## TASK STATEMENT
Word for word, retype the first line of the records and every following line through the one containing "pLDDT: mean 84.07, std".

## Source records
____________________
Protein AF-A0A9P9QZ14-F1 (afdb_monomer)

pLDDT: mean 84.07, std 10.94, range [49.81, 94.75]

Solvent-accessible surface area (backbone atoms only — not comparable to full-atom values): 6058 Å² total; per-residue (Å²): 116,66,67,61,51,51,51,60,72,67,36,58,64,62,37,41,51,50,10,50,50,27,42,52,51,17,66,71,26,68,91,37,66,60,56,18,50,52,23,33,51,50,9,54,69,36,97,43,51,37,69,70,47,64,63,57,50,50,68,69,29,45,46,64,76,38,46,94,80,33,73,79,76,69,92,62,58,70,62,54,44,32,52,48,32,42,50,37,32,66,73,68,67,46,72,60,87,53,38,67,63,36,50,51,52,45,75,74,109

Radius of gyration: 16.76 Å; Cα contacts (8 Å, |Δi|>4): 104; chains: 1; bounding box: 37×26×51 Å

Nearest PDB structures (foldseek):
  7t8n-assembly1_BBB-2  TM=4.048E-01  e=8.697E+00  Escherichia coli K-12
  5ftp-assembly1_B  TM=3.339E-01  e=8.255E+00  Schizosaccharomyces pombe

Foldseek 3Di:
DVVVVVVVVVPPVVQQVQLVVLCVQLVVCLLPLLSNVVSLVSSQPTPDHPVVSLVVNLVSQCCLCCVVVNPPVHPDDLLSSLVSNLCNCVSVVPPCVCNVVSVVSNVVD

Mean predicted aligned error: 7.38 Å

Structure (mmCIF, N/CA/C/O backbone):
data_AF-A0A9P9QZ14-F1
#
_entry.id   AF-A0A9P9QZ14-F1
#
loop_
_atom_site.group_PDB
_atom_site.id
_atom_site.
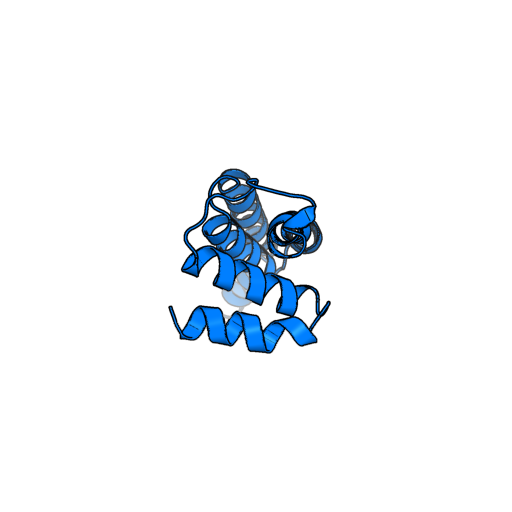type_symbol
_atom_site.label_atom_id
_atom_site.label_alt_id
_atom_site.label_comp_id
_atom_site.label_asym_id
_atom_site.label_entity_id
_atom_site.label_seq_id
_atom_site.pdbx_PDB_ins_code
_atom_site.Cartn_x
_atom_site.Cartn_y
_atom_site.Cartn_z
_atom_site.occupancy
_atom_site.B_iso_or_equiv
_atom_site.auth_seq_id
_atom_site.auth_comp_id
_atom_site.auth_asym_id
_atom_site.auth_atom_id
_atom_site.pdbx_PDB_model_num
ATOM 1 N N . THR A 1 1 ? 14.340 -13.300 -34.033 1.00 65.50 1 THR A N 1
ATOM 2 C
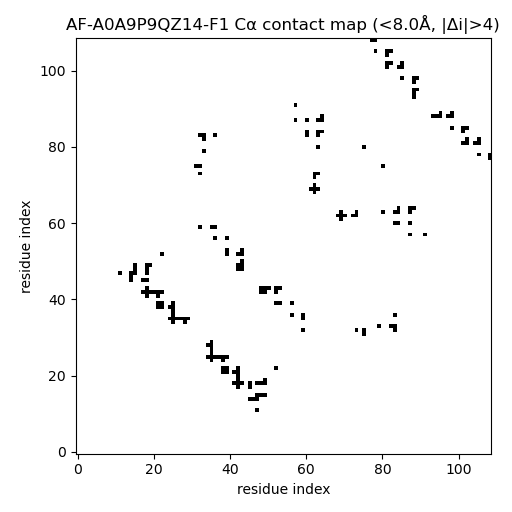 CA . THR A 1 1 ? 13.520 -13.332 -32.795 1.00 65.50 1 THR A CA 1
ATOM 3 C C . THR A 1 1 ? 14.352 -13.317 -31.513 1.00 65.50 1 THR A C 1
ATOM 5 O O . THR A 1 1 ? 13.871 -12.811 -30.509 1.00 65.50 1 THR A O 1
ATOM 8 N N . GLU A 1 2 ? 15.611 -13.760 -31.524 1.00 62.53 2 GLU A N 1
ATOM 9 C CA . GLU A 1 2 ? 16.496 -13.755 -30.344 1.00 62.53 2 GLU A CA 1
ATOM 10 C C . GLU A 1 2 ? 17.080 -12.369 -29.995 1.00 62.53 2 GLU A C 1
ATOM 12 O O . GLU A 1 2 ? 17.102 -11.969 -28.836 1.00 62.53 2 GLU A O 1
ATOM 17 N N . VAL A 1 3 ? 17.435 -11.573 -31.010 1.00 60.84 3 VAL A N 1
ATOM 18 C CA . VAL A 1 3 ? 17.966 -10.204 -30.851 1.00 60.84 3 VAL A CA 1
ATOM 19 C C . VAL A 1 3 ? 16.927 -9.246 -30.253 1.00 60.84 3 VAL A C 1
ATOM 21 O O . VAL A 1 3 ? 17.246 -8.463 -29.366 1.00 60.84 3 VAL A O 1
ATOM 24 N N . ALA A 1 4 ? 15.659 -9.341 -30.670 1.00 49.81 4 ALA A N 1
ATOM 25 C CA . ALA A 1 4 ? 14.572 -8.546 -30.090 1.00 49.81 4 ALA A CA 1
ATOM 26 C C . ALA A 1 4 ? 14.336 -8.906 -28.614 1.00 49.81 4 ALA A C 1
ATOM 28 O O . ALA A 1 4 ? 14.208 -8.015 -27.779 1.00 49.81 4 ALA A O 1
ATOM 29 N N . ARG A 1 5 ? 14.364 -10.202 -28.270 1.00 60.91 5 ARG A N 1
ATOM 30 C CA . ARG A 1 5 ? 14.305 -10.673 -26.878 1.00 60.91 5 ARG A CA 1
ATOM 31 C C . ARG A 1 5 ? 15.494 -10.149 -26.063 1.00 60.91 5 ARG A C 1
ATOM 33 O O . ARG A 1 5 ? 15.289 -9.670 -24.955 1.00 60.91 5 ARG A O 1
ATOM 40 N N . HIS A 1 6 ? 16.704 -10.171 -26.626 1.00 62.78 6 HIS A N 1
ATOM 41 C CA . HIS A 1 6 ? 17.910 -9.623 -25.999 1.00 62.78 6 HIS A CA 1
ATOM 42 C C . HIS A 1 6 ? 17.787 -8.118 -25.715 1.00 62.78 6 HIS A C 1
ATOM 44 O O . HIS A 1 6 ? 18.070 -7.699 -24.598 1.00 62.78 6 HIS A O 1
ATOM 50 N N . TRP A 1 7 ? 17.309 -7.312 -26.671 1.00 58.91 7 TRP A N 1
ATOM 51 C CA . TRP A 1 7 ? 17.106 -5.866 -26.485 1.00 58.91 7 TRP A CA 1
ATOM 52 C C . TRP A 1 7 ? 15.957 -5.522 -25.531 1.00 58.91 7 TRP A C 1
ATOM 54 O O . TRP A 1 7 ? 16.074 -4.556 -24.784 1.00 58.91 7 TRP A O 1
ATOM 64 N N . TYR A 1 8 ? 14.880 -6.313 -25.496 1.00 51.59 8 TYR A N 1
ATOM 65 C CA . TYR A 1 8 ? 13.808 -6.145 -24.506 1.00 51.59 8 TYR A CA 1
ATOM 66 C C . TYR A 1 8 ? 14.260 -6.514 -23.085 1.00 51.59 8 TYR A C 1
ATOM 68 O O . TYR A 1 8 ? 13.910 -5.810 -22.141 1.00 51.59 8 TYR A O 1
ATOM 76 N N . LEU A 1 9 ? 15.085 -7.556 -22.925 1.00 57.06 9 LEU A N 1
ATOM 77 C CA . LEU A 1 9 ? 15.731 -7.891 -21.646 1.00 57.06 9 LEU A CA 1
ATOM 78 C C . LEU A 1 9 ? 16.775 -6.836 -21.232 1.00 57.06 9 LEU A C 1
ATOM 80 O O . LEU A 1 9 ? 16.954 -6.578 -20.046 1.00 57.06 9 LEU A O 1
ATOM 84 N N . LYS A 1 10 ? 17.418 -6.184 -22.209 1.00 59.44 10 LYS A N 1
ATOM 85 C CA . LYS A 1 10 ? 18.328 -5.037 -22.043 1.00 59.44 10 LYS A CA 1
ATOM 86 C C . LYS A 1 10 ? 17.639 -3.671 -22.015 1.00 59.44 10 LYS A C 1
ATOM 88 O O . LYS A 1 10 ? 18.337 -2.662 -22.048 1.00 59.44 10 LYS A O 1
ATOM 93 N N . ALA A 1 11 ? 16.317 -3.602 -21.862 1.00 59.28 11 ALA A N 1
ATOM 94 C CA . ALA A 1 11 ? 15.615 -2.337 -21.651 1.00 59.28 11 ALA A CA 1
ATOM 95 C C . ALA A 1 11 ? 15.241 -2.077 -20.170 1.00 59.28 11 ALA A C 1
ATOM 97 O O . ALA A 1 11 ? 14.061 -1.814 -19.904 1.00 59.28 11 ALA A O 1
ATOM 98 N N . PRO A 1 12 ? 16.189 -2.094 -19.196 1.00 58.69 12 PRO A N 1
ATOM 99 C CA . PRO A 1 12 ? 15.936 -1.621 -17.840 1.00 58.69 12 PRO A CA 1
ATOM 100 C C . PRO A 1 12 ? 15.254 -0.263 -17.807 1.00 58.69 12 PRO A C 1
ATOM 102 O O . PRO A 1 12 ? 14.371 -0.064 -16.986 1.00 58.69 12 PRO A O 1
ATOM 105 N N . ASP A 1 13 ? 15.587 0.632 -18.738 1.00 62.69 13 ASP A N 1
ATOM 106 C CA . ASP A 1 13 ? 15.008 1.971 -18.796 1.00 62.69 13 ASP A CA 1
ATOM 107 C C . ASP A 1 13 ? 13.486 1.936 -18.906 1.00 62.69 13 ASP A C 1
ATOM 109 O O . ASP A 1 13 ? 12.806 2.619 -18.152 1.00 62.69 13 ASP A O 1
ATOM 113 N N . LYS A 1 14 ? 12.902 1.093 -19.764 1.00 66.69 14 LYS A N 1
ATOM 114 C CA . LYS A 1 14 ? 11.435 1.035 -19.888 1.00 66.69 14 LYS A CA 1
ATOM 115 C C . LYS A 1 14 ? 10.781 0.497 -18.615 1.00 66.69 14 LYS A C 1
ATOM 117 O O . LYS A 1 14 ? 9.765 1.034 -18.173 1.00 66.69 14 LYS A O 1
ATOM 122 N N . ALA A 1 15 ? 11.370 -0.532 -18.007 1.00 66.69 15 ALA A N 1
ATOM 123 C CA . ALA A 1 15 ? 10.867 -1.115 -16.765 1.00 66.69 15 ALA A CA 1
ATOM 124 C C . ALA A 1 15 ? 10.996 -0.139 -15.579 1.00 66.69 15 ALA A C 1
ATOM 126 O O . ALA A 1 15 ? 10.027 0.068 -14.849 1.00 66.69 15 ALA A O 1
ATOM 127 N N . LEU A 1 16 ? 12.143 0.530 -15.440 1.00 73.19 16 LEU A N 1
ATOM 128 C CA . LEU A 1 16 ? 12.409 1.545 -14.419 1.00 73.19 16 LEU A CA 1
ATOM 129 C C . LEU A 1 16 ? 11.528 2.785 -14.598 1.00 73.19 16 LEU A C 1
ATOM 131 O O . LEU A 1 16 ? 10.982 3.294 -13.621 1.00 73.19 16 LEU A O 1
ATOM 135 N N . MET A 1 17 ? 11.331 3.258 -15.832 1.00 78.06 17 MET A N 1
ATOM 136 C CA . MET A 1 17 ? 10.420 4.373 -16.116 1.00 78.06 17 MET A CA 1
ATOM 137 C C . MET A 1 17 ? 8.975 4.011 -15.765 1.00 78.06 17 MET A C 1
ATOM 139 O O . MET A 1 17 ? 8.258 4.841 -15.213 1.00 78.06 17 MET A O 1
ATOM 143 N N . THR A 1 18 ? 8.569 2.759 -15.991 1.00 81.12 18 THR A N 1
ATOM 144 C CA . THR A 1 18 ? 7.250 2.260 -15.573 1.00 81.12 18 THR A CA 1
ATOM 145 C C . THR A 1 18 ? 7.119 2.240 -14.044 1.00 81.12 18 THR A C 1
ATOM 147 O O . THR A 1 18 ? 6.118 2.708 -13.504 1.00 81.12 18 THR A O 1
ATOM 150 N N . ALA A 1 19 ? 8.147 1.770 -13.328 1.00 84.94 19 ALA A N 1
ATOM 151 C CA . ALA A 1 19 ? 8.183 1.766 -11.863 1.00 84.94 19 ALA A CA 1
ATOM 152 C C . ALA A 1 19 ? 8.043 3.184 -11.281 1.00 84.94 19 ALA A C 1
ATOM 154 O O . ALA A 1 19 ? 7.242 3.421 -10.370 1.00 84.94 19 ALA A O 1
ATOM 155 N N . ARG A 1 20 ? 8.804 4.135 -11.840 1.00 86.12 20 ARG A N 1
ATOM 156 C CA . ARG A 1 20 ? 8.799 5.550 -11.442 1.00 86.12 20 ARG A CA 1
ATOM 157 C C . ARG A 1 20 ? 7.472 6.224 -11.763 1.00 86.12 20 ARG A C 1
ATOM 159 O O . ARG A 1 20 ? 6.965 6.963 -10.925 1.00 86.12 20 ARG A O 1
ATOM 166 N N . LEU A 1 21 ? 6.886 5.942 -12.927 1.00 88.12 21 LEU A N 1
ATOM 167 C CA . LEU A 1 21 ? 5.561 6.436 -13.299 1.00 88.12 21 LEU A CA 1
ATOM 168 C C . LEU A 1 21 ? 4.517 6.034 -12.255 1.00 88.12 21 LEU A C 1
ATOM 170 O O . LEU A 1 21 ? 3.797 6.894 -11.755 1.00 88.12 21 LEU A O 1
ATOM 174 N N . TYR A 1 22 ? 4.470 4.754 -11.877 1.00 89.69 22 TYR A N 1
ATOM 175 C CA . TYR A 1 22 ? 3.534 4.299 -10.851 1.00 89.69 22 TYR A CA 1
ATOM 176 C C . TYR A 1 22 ? 3.794 4.943 -9.491 1.00 89.69 22 TYR A C 1
ATOM 178 O O . TYR A 1 22 ? 2.841 5.328 -8.821 1.00 89.69 22 TYR A O 1
ATOM 186 N N . LEU A 1 23 ? 5.053 5.151 -9.099 1.00 88.94 23 LEU A N 1
ATOM 187 C CA . LEU A 1 23 ? 5.332 5.895 -7.871 1.00 88.94 23 LEU A CA 1
ATOM 188 C C . LEU A 1 23 ? 4.802 7.337 -7.942 1.00 88.94 23 LEU A C 1
ATOM 190 O O . LEU A 1 23 ? 4.202 7.819 -6.983 1.00 88.94 23 LEU A O 1
ATOM 194 N N . HIS A 1 24 ? 4.994 8.032 -9.063 1.00 88.69 24 HIS A N 1
ATOM 195 C CA . HIS A 1 24 ? 4.456 9.381 -9.237 1.00 88.69 24 HIS A CA 1
ATOM 196 C C . HIS A 1 24 ? 2.925 9.395 -9.165 1.00 88.69 24 HIS A C 1
ATOM 198 O O . HIS A 1 24 ? 2.359 10.256 -8.494 1.00 88.69 24 HIS A O 1
ATOM 204 N N . LEU A 1 25 ? 2.257 8.412 -9.773 1.00 90.88 25 LEU A N 1
ATOM 205 C CA . LEU A 1 25 ? 0.806 8.249 -9.658 1.00 90.88 25 LEU A CA 1
ATOM 206 C C . LEU A 1 25 ? 0.365 7.988 -8.209 1.00 90.88 25 LEU A C 1
ATOM 208 O O . LEU A 1 25 ? -0.642 8.543 -7.779 1.00 90.88 25 LEU A O 1
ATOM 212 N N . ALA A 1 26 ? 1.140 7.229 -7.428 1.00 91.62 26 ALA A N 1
____________________
## THE COMPLETED TASK
Protein AF-A0A9P9QZ14-F1 (afdb_monomer)

pLDDT: mean 84.07, std 10.94, range [49.81, 94.75]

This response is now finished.